• EXERCISE DETAILS
Produce as output only the lines below starting at the line with "ATOM 203 C CA" and continuing through the line with "ATOM 217 O O", each one exactly as written.

(Beginning of EXERCISE INPUTS)

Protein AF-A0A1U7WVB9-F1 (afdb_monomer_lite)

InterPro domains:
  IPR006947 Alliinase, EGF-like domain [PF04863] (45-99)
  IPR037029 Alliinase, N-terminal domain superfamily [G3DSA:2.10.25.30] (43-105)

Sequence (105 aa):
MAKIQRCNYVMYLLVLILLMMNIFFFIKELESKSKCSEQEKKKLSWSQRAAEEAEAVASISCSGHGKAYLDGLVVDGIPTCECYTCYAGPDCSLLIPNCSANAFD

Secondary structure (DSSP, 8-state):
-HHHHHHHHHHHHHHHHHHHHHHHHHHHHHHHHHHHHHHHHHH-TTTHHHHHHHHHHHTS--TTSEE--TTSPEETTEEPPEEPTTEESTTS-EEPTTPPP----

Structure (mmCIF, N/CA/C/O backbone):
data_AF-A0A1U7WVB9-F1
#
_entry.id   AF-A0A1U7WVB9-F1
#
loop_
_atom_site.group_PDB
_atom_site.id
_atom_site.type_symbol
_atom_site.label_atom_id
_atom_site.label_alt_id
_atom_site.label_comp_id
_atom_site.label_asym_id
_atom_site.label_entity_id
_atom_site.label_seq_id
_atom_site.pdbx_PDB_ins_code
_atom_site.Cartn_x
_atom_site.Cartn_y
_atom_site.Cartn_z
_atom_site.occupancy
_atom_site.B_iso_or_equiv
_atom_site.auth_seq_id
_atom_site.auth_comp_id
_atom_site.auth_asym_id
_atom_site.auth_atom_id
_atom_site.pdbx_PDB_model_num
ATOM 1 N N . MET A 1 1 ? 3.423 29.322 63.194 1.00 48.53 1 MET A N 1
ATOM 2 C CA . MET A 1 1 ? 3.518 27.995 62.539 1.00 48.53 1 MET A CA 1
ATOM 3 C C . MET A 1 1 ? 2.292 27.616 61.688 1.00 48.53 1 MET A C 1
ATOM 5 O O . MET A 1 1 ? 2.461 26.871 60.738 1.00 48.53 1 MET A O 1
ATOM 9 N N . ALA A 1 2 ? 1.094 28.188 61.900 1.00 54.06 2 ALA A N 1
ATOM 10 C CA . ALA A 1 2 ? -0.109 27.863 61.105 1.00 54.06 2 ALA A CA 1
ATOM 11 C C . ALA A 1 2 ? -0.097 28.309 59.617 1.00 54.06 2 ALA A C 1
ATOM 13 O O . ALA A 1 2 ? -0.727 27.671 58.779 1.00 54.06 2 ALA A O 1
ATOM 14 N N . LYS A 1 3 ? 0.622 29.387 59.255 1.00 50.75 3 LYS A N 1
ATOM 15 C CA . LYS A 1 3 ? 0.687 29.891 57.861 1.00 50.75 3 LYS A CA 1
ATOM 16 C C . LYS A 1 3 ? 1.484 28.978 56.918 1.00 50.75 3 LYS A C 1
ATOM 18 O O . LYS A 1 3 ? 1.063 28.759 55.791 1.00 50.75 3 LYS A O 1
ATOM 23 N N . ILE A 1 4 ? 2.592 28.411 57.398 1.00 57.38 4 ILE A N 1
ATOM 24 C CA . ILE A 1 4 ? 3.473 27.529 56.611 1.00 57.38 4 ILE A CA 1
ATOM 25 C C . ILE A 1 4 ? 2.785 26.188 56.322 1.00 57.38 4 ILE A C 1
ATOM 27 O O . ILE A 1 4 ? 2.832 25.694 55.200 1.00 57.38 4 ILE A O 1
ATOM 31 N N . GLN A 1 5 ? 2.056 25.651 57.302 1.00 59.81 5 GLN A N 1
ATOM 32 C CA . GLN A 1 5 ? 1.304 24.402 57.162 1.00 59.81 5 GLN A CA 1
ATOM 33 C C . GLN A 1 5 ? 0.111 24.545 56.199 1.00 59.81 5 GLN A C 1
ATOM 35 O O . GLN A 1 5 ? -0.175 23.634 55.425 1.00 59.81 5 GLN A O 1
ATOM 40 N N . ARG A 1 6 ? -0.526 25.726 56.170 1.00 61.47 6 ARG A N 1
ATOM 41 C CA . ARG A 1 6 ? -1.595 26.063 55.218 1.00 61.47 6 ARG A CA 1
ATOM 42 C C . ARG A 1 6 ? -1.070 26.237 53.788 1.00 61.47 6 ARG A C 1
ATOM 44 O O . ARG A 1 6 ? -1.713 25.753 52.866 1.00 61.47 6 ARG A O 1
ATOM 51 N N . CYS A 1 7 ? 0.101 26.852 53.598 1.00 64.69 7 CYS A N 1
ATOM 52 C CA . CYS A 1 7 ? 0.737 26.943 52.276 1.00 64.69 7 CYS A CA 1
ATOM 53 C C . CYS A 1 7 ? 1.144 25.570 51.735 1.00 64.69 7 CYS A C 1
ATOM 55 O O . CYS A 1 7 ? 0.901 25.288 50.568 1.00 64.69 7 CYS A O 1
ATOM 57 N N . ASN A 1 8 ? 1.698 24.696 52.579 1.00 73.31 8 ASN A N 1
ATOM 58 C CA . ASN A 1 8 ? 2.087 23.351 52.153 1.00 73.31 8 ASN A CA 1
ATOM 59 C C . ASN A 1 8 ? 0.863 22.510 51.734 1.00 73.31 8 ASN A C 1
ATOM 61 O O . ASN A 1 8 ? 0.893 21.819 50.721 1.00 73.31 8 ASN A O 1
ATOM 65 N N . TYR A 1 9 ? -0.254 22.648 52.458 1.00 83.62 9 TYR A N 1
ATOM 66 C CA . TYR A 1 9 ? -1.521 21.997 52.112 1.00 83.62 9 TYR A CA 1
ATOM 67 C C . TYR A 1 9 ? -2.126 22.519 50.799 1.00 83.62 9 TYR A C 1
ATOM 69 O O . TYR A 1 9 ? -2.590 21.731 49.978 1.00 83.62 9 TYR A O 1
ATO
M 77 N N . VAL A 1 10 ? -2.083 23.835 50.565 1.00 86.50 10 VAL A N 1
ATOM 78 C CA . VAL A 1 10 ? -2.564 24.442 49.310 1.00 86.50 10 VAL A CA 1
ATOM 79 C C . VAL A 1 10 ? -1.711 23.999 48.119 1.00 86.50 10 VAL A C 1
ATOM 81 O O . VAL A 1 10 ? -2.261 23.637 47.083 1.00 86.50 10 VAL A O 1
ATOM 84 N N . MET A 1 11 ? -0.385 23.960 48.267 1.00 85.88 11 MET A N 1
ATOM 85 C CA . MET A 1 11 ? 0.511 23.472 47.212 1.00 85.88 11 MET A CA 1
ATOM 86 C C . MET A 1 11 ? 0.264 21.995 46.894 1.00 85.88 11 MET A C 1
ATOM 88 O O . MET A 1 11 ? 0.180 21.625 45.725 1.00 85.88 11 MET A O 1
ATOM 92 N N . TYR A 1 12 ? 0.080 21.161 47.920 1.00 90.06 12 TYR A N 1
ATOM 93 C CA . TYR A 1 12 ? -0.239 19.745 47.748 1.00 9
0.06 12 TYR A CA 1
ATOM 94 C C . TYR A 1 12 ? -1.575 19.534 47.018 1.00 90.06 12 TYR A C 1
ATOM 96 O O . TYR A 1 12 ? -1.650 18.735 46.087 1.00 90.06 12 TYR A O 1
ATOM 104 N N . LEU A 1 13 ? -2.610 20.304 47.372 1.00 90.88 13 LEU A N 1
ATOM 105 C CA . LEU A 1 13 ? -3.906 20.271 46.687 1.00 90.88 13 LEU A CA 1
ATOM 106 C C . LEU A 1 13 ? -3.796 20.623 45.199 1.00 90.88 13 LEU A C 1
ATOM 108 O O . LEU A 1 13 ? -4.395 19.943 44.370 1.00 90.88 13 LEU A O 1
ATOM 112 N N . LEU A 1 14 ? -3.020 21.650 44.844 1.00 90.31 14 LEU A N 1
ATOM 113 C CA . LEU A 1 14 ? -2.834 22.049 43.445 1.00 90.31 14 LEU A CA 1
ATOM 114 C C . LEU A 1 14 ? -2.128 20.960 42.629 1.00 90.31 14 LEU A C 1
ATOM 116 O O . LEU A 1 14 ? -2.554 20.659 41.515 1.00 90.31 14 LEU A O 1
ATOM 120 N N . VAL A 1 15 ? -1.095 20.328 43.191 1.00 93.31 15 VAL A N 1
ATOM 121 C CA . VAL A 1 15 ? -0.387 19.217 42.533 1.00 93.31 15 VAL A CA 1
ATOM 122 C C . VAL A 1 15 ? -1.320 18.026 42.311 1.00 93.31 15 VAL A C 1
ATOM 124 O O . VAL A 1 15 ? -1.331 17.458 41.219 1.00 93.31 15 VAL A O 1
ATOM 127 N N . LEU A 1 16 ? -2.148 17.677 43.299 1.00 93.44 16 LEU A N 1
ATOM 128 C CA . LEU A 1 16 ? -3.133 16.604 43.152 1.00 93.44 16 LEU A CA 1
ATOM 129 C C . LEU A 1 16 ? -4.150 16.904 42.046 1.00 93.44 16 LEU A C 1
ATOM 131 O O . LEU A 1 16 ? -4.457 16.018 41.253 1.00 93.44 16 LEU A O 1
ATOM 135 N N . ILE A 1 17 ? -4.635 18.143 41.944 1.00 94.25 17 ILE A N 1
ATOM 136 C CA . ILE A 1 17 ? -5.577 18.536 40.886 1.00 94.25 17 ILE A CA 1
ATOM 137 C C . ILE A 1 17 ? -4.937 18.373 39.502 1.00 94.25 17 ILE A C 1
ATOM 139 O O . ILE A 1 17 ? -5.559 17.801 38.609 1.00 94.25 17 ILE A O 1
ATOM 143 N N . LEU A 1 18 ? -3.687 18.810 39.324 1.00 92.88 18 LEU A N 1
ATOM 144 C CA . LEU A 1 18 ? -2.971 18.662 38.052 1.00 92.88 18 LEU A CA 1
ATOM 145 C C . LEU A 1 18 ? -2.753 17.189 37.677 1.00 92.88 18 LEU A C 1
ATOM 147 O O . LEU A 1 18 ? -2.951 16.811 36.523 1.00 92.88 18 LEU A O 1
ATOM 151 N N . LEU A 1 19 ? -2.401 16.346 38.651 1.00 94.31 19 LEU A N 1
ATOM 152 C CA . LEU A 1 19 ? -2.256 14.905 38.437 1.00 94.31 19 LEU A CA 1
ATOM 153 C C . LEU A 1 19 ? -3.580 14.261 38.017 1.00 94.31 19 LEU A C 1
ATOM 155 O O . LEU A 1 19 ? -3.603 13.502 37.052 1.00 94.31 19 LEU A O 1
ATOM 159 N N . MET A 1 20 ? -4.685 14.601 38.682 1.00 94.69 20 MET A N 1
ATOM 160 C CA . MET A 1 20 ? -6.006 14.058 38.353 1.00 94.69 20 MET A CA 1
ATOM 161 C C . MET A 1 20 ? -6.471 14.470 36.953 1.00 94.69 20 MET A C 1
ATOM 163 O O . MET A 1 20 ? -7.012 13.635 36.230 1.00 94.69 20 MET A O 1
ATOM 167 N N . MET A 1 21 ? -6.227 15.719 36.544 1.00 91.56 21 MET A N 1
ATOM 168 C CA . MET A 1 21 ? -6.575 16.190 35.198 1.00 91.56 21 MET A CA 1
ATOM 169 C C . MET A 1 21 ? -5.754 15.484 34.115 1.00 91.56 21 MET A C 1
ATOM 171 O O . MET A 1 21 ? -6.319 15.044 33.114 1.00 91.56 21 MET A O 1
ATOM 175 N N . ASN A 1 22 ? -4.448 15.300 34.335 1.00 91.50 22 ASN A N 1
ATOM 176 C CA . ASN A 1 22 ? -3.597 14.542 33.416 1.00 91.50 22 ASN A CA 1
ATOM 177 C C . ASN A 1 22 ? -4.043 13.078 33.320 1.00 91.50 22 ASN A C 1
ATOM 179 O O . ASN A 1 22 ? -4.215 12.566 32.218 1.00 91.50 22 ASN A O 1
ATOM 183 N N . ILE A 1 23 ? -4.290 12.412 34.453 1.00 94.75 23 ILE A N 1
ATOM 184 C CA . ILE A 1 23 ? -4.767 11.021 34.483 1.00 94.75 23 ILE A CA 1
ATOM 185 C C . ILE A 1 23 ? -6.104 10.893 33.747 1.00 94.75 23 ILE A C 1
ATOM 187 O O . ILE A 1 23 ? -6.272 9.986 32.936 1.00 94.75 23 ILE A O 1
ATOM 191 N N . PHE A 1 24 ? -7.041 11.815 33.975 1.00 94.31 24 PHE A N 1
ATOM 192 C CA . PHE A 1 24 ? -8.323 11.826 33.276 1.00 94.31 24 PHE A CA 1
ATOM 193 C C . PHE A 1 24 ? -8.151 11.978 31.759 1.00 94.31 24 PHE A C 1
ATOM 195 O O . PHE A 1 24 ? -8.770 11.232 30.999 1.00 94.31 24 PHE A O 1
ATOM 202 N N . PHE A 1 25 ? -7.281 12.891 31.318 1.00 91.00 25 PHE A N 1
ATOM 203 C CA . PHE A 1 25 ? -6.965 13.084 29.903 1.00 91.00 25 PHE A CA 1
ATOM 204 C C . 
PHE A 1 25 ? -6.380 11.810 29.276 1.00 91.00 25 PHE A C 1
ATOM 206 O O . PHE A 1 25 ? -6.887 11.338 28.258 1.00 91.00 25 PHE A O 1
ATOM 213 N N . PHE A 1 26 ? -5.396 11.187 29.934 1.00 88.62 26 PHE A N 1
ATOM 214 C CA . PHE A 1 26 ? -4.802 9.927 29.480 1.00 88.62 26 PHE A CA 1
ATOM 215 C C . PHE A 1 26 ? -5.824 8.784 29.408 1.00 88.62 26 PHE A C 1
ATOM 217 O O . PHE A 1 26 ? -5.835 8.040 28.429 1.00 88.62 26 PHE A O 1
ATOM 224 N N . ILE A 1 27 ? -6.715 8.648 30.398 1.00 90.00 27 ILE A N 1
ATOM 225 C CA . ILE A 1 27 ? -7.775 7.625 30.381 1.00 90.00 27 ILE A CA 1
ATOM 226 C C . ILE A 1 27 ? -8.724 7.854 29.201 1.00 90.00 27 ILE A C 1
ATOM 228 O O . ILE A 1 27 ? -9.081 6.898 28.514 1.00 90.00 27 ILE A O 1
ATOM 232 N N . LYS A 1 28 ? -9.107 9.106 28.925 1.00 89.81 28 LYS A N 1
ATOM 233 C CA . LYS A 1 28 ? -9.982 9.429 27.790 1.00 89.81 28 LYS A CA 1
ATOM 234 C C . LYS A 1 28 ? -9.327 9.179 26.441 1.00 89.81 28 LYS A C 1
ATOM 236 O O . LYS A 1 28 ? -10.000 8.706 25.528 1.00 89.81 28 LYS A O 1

(End of EXERCISE INPUTS)

• RESULT OF THIS TASK
ATOM 203 C CA . PHE A 1 25 ? -6.965 13.084 29.903 1.00 91.00 25 PHE A CA 1
ATOM 204 C C . 
PHE A 1 25 ? -6.380 11.810 29.276 1.00 91.00 25 PHE A C 1
ATOM 206 O O . PHE A 1 25 ? -6.887 11.338 28.258 1.00 91.00 25 PHE A O 1
ATOM 213 N N . PHE A 1 26 ? -5.396 11.187 29.934 1.00 88.62 26 PHE A N 1
ATOM 214 C CA . PHE A 1 26 ? -4.802 9.927 29.480 1.00 88.62 26 PHE A CA 1
ATOM 215 C C . PHE A 1 26 ? -5.824 8.784 29.408 1.00 88.62 26 PHE A C 1
ATOM 217 O O . PHE A 1 26 ? -5.835 8.040 28.429 1.00 88.62 26 PHE A O 1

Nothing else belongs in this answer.